I've never mistyped as an Se dom/aux type or ever came close for that matter (when I first became aware of Se, it was largely a "how the F can anyone want to live like this" function), but I can kind of see where some Ni doms might if they are largely adapted to being more extraverted than they really are (which I never really was), largely due to the fact that Ni is very misunderstood IRL. I personally do think that the aux. functions matter more than Jung made them out to, but since that's personal, what's it worth? I mean, I'm pretty sure outside of the heavily intellectual realm of Jungian conceptual integrity that I've never saw any person as mistakable with their inferior function as a dominant. I've definitely seen IRL inferiority complexes around the inferior though (e.g. Fi dominants tend to be extreme perfectionists when it comes to achievements or it's 100% the other way around where they couldn't care less about achieving anything of conceptual value - the 50/50 nature of the inferior function - the Te dominants often absolutely feel compelled to prove their values to themselves, or they go the other way and get almost oddly self-loathing). I understand the outward similarities between the Te doms/Fi inferiors and Fi doms/Te inferiors though, where the Te doms can often get super self-depricating in terms of self worth to themselves (they can get scarily depressive and self-loathing at their worst and self-denying), while the Fi doms can get super self depricating in terms of how worth it their selves can really be in the scheme of things (in other words, emo). The inferior certainly says a lot about the state of the dominant, though.


----------



## Adventure

Our behaviour may change in certain company, but i'd rather shoot my self in the head than be like INFJ's.


----------



## JungyesMBTIno

Adventure said:


> Our behaviour may change in certain company, but i'd rather shoot my self in the head than be like INFJ's.
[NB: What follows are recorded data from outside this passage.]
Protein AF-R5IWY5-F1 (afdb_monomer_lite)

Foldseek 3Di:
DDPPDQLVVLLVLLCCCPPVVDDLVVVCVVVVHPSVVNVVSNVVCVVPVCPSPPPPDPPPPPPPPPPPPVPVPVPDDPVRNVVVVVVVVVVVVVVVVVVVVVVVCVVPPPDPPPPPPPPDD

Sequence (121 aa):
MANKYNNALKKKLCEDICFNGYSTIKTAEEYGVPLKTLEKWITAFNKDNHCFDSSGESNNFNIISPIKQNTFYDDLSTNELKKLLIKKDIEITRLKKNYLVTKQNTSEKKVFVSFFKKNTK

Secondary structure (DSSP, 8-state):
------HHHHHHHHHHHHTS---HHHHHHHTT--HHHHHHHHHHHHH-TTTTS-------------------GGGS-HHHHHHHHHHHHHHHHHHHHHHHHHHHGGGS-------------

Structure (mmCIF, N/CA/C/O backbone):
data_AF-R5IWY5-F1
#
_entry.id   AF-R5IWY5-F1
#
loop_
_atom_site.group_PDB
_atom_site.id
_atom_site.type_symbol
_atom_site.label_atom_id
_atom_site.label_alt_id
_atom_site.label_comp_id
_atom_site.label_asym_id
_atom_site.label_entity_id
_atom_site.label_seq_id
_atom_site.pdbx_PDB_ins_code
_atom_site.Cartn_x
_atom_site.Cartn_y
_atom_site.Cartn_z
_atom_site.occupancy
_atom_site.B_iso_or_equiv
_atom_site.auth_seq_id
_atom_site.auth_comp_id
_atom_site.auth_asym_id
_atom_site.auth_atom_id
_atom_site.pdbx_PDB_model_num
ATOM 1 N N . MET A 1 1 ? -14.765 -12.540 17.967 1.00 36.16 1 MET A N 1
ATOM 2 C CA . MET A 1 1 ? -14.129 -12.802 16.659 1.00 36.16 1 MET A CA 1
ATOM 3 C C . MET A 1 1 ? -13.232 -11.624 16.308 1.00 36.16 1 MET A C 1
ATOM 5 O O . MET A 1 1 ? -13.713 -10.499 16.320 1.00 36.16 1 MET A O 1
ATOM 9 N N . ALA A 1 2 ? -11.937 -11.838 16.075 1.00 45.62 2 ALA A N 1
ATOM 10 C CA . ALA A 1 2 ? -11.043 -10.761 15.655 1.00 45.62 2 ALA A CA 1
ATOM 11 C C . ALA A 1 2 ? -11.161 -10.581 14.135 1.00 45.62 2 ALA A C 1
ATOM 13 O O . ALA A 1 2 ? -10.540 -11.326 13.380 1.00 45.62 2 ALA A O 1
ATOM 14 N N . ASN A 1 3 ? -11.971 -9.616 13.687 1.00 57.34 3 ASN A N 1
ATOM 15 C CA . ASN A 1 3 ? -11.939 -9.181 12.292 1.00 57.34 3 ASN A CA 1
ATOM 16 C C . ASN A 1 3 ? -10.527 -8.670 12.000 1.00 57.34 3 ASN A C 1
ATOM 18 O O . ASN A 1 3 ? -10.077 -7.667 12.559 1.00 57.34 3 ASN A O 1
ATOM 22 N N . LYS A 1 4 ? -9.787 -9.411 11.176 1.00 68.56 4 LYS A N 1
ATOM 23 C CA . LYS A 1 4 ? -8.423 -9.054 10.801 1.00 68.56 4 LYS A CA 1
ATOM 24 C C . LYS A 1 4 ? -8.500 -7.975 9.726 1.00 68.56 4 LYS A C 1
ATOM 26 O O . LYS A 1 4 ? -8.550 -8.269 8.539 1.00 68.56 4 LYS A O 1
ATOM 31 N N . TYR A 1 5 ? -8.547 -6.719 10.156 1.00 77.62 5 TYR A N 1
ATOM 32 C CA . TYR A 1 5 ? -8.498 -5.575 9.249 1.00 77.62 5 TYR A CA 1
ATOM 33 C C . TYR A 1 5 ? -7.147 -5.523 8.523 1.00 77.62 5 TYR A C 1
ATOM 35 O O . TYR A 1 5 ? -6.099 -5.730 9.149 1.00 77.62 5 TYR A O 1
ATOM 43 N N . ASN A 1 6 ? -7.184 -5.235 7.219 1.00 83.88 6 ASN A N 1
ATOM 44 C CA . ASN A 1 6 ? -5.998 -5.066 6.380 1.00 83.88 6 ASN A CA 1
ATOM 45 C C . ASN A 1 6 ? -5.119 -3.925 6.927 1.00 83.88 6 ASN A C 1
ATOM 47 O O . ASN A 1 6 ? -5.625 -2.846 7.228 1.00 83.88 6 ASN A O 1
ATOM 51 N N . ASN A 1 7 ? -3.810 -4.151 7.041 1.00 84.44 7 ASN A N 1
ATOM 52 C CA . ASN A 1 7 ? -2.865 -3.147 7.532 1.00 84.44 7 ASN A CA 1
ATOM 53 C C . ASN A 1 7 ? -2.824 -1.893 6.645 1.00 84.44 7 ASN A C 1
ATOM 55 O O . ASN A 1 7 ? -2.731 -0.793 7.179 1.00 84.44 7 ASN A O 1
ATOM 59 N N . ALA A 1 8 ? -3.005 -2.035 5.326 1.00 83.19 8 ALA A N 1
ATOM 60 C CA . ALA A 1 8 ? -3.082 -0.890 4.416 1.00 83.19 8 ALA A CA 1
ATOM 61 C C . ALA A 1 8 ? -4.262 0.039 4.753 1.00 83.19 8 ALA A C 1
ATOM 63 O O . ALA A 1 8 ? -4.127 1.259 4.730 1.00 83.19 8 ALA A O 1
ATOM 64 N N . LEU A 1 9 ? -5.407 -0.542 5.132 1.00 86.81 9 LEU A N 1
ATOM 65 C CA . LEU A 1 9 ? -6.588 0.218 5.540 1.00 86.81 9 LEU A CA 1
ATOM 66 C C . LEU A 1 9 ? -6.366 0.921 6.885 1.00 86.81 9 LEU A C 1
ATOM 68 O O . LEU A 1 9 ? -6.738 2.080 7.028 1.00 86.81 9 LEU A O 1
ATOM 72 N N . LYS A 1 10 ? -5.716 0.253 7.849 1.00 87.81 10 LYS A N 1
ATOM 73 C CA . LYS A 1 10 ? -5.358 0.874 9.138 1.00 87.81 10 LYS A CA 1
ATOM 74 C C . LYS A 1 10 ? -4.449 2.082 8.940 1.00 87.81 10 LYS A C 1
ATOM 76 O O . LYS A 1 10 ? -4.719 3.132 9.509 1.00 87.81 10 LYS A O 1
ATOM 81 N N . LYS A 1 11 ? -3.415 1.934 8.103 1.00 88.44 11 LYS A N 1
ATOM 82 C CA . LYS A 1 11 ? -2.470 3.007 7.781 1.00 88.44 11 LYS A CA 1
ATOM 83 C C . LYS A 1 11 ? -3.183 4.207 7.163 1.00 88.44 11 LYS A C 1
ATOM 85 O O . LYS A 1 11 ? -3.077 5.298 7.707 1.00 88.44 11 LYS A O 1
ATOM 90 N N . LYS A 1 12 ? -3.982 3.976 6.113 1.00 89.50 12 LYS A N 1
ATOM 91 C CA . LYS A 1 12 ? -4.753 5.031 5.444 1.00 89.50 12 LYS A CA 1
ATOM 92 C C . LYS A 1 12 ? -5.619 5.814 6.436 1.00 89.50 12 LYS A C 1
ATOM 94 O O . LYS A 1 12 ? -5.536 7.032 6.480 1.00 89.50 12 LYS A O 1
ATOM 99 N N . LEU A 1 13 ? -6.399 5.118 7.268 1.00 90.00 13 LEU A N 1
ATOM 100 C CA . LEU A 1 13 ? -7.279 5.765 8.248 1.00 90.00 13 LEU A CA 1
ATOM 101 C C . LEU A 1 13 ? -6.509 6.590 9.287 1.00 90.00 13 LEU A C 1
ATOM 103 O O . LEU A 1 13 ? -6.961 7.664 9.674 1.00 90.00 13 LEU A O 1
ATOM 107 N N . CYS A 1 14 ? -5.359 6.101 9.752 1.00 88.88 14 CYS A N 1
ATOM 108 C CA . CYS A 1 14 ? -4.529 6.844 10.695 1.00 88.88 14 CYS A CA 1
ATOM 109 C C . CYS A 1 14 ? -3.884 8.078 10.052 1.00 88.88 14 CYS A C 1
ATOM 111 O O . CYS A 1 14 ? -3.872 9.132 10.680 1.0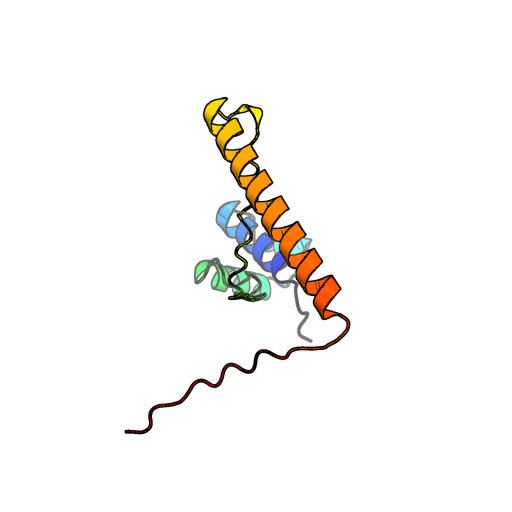0 88.88 14 CYS A O 1
ATOM 113 N N . GLU A 1 15 ? -3.408 7.984 8.810 1.00 88.88 15 GLU A N 1
ATOM 114 C CA . GLU A 1 15 ? -2.859 9.127 8.069 1.00 88.88 15 GLU A CA 1
ATOM 115 C C . GLU A 1 15 ? -3.923 10.206 7.830 1.00 88.88 15 GLU A C 1
ATOM 117 O O . GLU A 1 15 ? -3.696 11.386 8.087 1.00 88.88 15 GLU A O 1
ATOM 122 N N . ASP A 1 16 ? -5.114 9.783 7.423 1.00 87.88 16 ASP A N 1
ATOM 123 C CA . ASP A 1 16 ? -6.279 10.635 7.206 1.00 87.88 16 ASP A CA 1
ATOM 124 C C . ASP A 1 16 ? -6.683 11.403 8.483 1.00 87.88 16 ASP A C 1
ATOM 126 O O . ASP A 1 16 ? -7.027 12.584 8.441 1.00 87.88 16 ASP A O 1
ATOM 130 N N . ILE A 1 17 ? -6.590 10.778 9.654 1.00 89.12 17 ILE A N 1
ATOM 131 C CA . ILE A 1 17 ? -6.941 11.435 10.921 1.00 89.12 17 ILE A CA 1
ATOM 132 C C . ILE A 1 17 ? -5.796 12.316 11.436 1.00 89.12 17 ILE A C 1
ATOM 134 O O . ILE A 1 17 ? -6.043 13.441 11.868 1.00 89.12 17 ILE A O 1
ATOM 138 N N . CYS A 1 18 ? -4.548 11.842 11.376 1.00 85.62 18 CYS A N 1
ATOM 139 C CA . CYS A 1 18 ? -3.400 12.559 11.935 1.00 85.62 18 CYS A CA 1
ATOM 140 C C . CYS A 1 18 ? -2.902 13.712 11.049 1.00 85.62 18 CYS A C 1
ATOM 142 O O . CYS A 1 18 ? -2.482 14.733 11.588 1.00 85.62 18 CYS A O 1
ATOM 144 N N . PHE A 1 19 ? -2.941 13.574 9.718 1.00 84.94 19 PHE A N 1
ATOM 145 C CA . PHE A 1 19 ? -2.442 14.592 8.782 1.00 84.94 19 PHE A CA 1
ATOM 146 C C . PHE A 1 19 ? -3.561 15.433 8.164 1.00 84.94 19 PHE A C 1
ATOM 148 O O . PHE A 1 19 ? -3.414 16.650 8.067 1.00 84.94 19 PHE A O 1
ATOM 155 N N . ASN A 1 20 ? -4.683 14.811 7.782 1.00 84.25 20 ASN A N 1
ATOM 156 C CA . ASN A 1 20 ? -5.799 15.517 7.135 1.00 84.25 20 ASN A CA 1
ATOM 157 C C . ASN A 1 20 ? -6.848 16.031 8.141 1.00 84.25 20 ASN A C 1
ATOM 159 O O . ASN A 1 20 ? -7.748 16.780 7.763 1.00 84.25 20 ASN A O 1
ATOM 163 N N . GLY A 1 21 ? -6.731 15.669 9.426 1.00 84.81 21 GLY A N 1
ATOM 164 C CA . GLY A 1 21 ? -7.581 16.185 10.502 1.00 84.81 21 GLY A CA 1
ATOM 165 C C . GLY A 1 21 ? -9.026 15.681 10.460 1.00 84.81 21 GLY A C 1
ATOM 166 O O . GLY A 1 21 ? -9.931 16.357 10.955 1.00 84.81 21 GLY A O 1
ATOM 167 N N . TYR A 1 22 ? -9.277 14.517 9.854 1.00 87.19 22 TYR A N 1
ATOM 168 C CA . TYR A 1 22 ? -10.627 13.964 9.793 1.00 87.19 22 TYR A CA 1
ATOM 169 C C . TYR A 1 22 ? -11.151 13.524 11.167 1.00 87.19 22 TYR A C 1
ATOM 171 O O . TYR A 1 22 ? -10.414 13.081 12.046 1.00 87.19 22 TYR A O 1
ATOM 179 N N . SER A 1 23 ? -12.471 13.622 11.346 1.00 8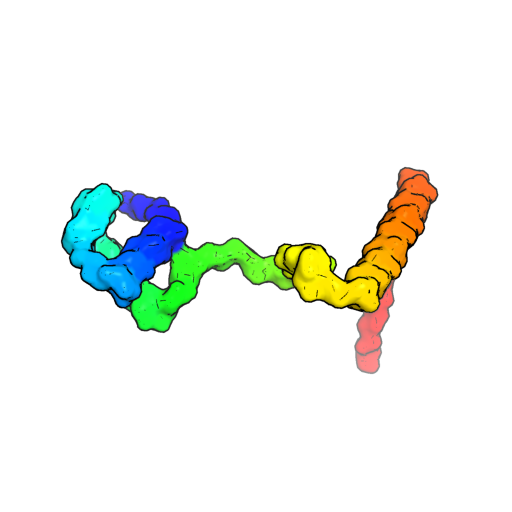8.00 23 SER A N 1
ATOM 180 C CA . SER A 1 23 ? -13.133 13.220 12.589 1.00 88.00 23 SER A CA 1
ATOM 181 C C . SER A 1 23 ? -13.180 11.701 12.720 1.00 88.00 23 SER A C 1
ATOM 183 O O . SER A 1 23 ? -13.885 11.047 11.955 1.00 88.00 23 SER A O 1
ATOM 185 N N . THR A 1 24 ? -12.530 11.168 13.758 1.00 87.56 24 THR A N 1
ATOM 186 C CA . THR A 1 24 ? -12.471 9.733 14.086 1.00 87.56 24 THR A CA 1
ATOM 187 C C . THR A 1 24 ? -13.838 9.049 14.105 1.00 87.56 24 THR A C 1
ATOM 189 O O . THR A 1 24 ? -13.955 7.894 13.712 1.00 87.56 24 THR A O 1
ATOM 192 N N . ILE A 1 25 ? -14.882 9.754 14.550 1.00 87.94 25 ILE A N 1
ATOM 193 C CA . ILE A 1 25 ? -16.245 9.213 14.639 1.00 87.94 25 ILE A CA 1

LOL. I think I can see that your coming from where my last post is. I mean, I have nothing personally against most Se doms (hello, I have friends who are), but yes, living like an Se dominant is definitely not my cup of tea. I think my brain would explode. I agree on your behavior point. I suspect it's natural for types to resort to the inferior function in behavioral displays to overcompensate for the lack of it they feel in their awareness of it. There are times when Se kicks in well for me, but other times, I'm like "how on Earth am I coming off to other people in terms of physical expression - I have no clue other than faint intuitions about it, and I just have their reactions to go by and intuit from).


----------



## Spades

People on PerC have highly skewed perceptions of what ESTJ's are _supposed_ to be like. Most of these don't stand up to reality.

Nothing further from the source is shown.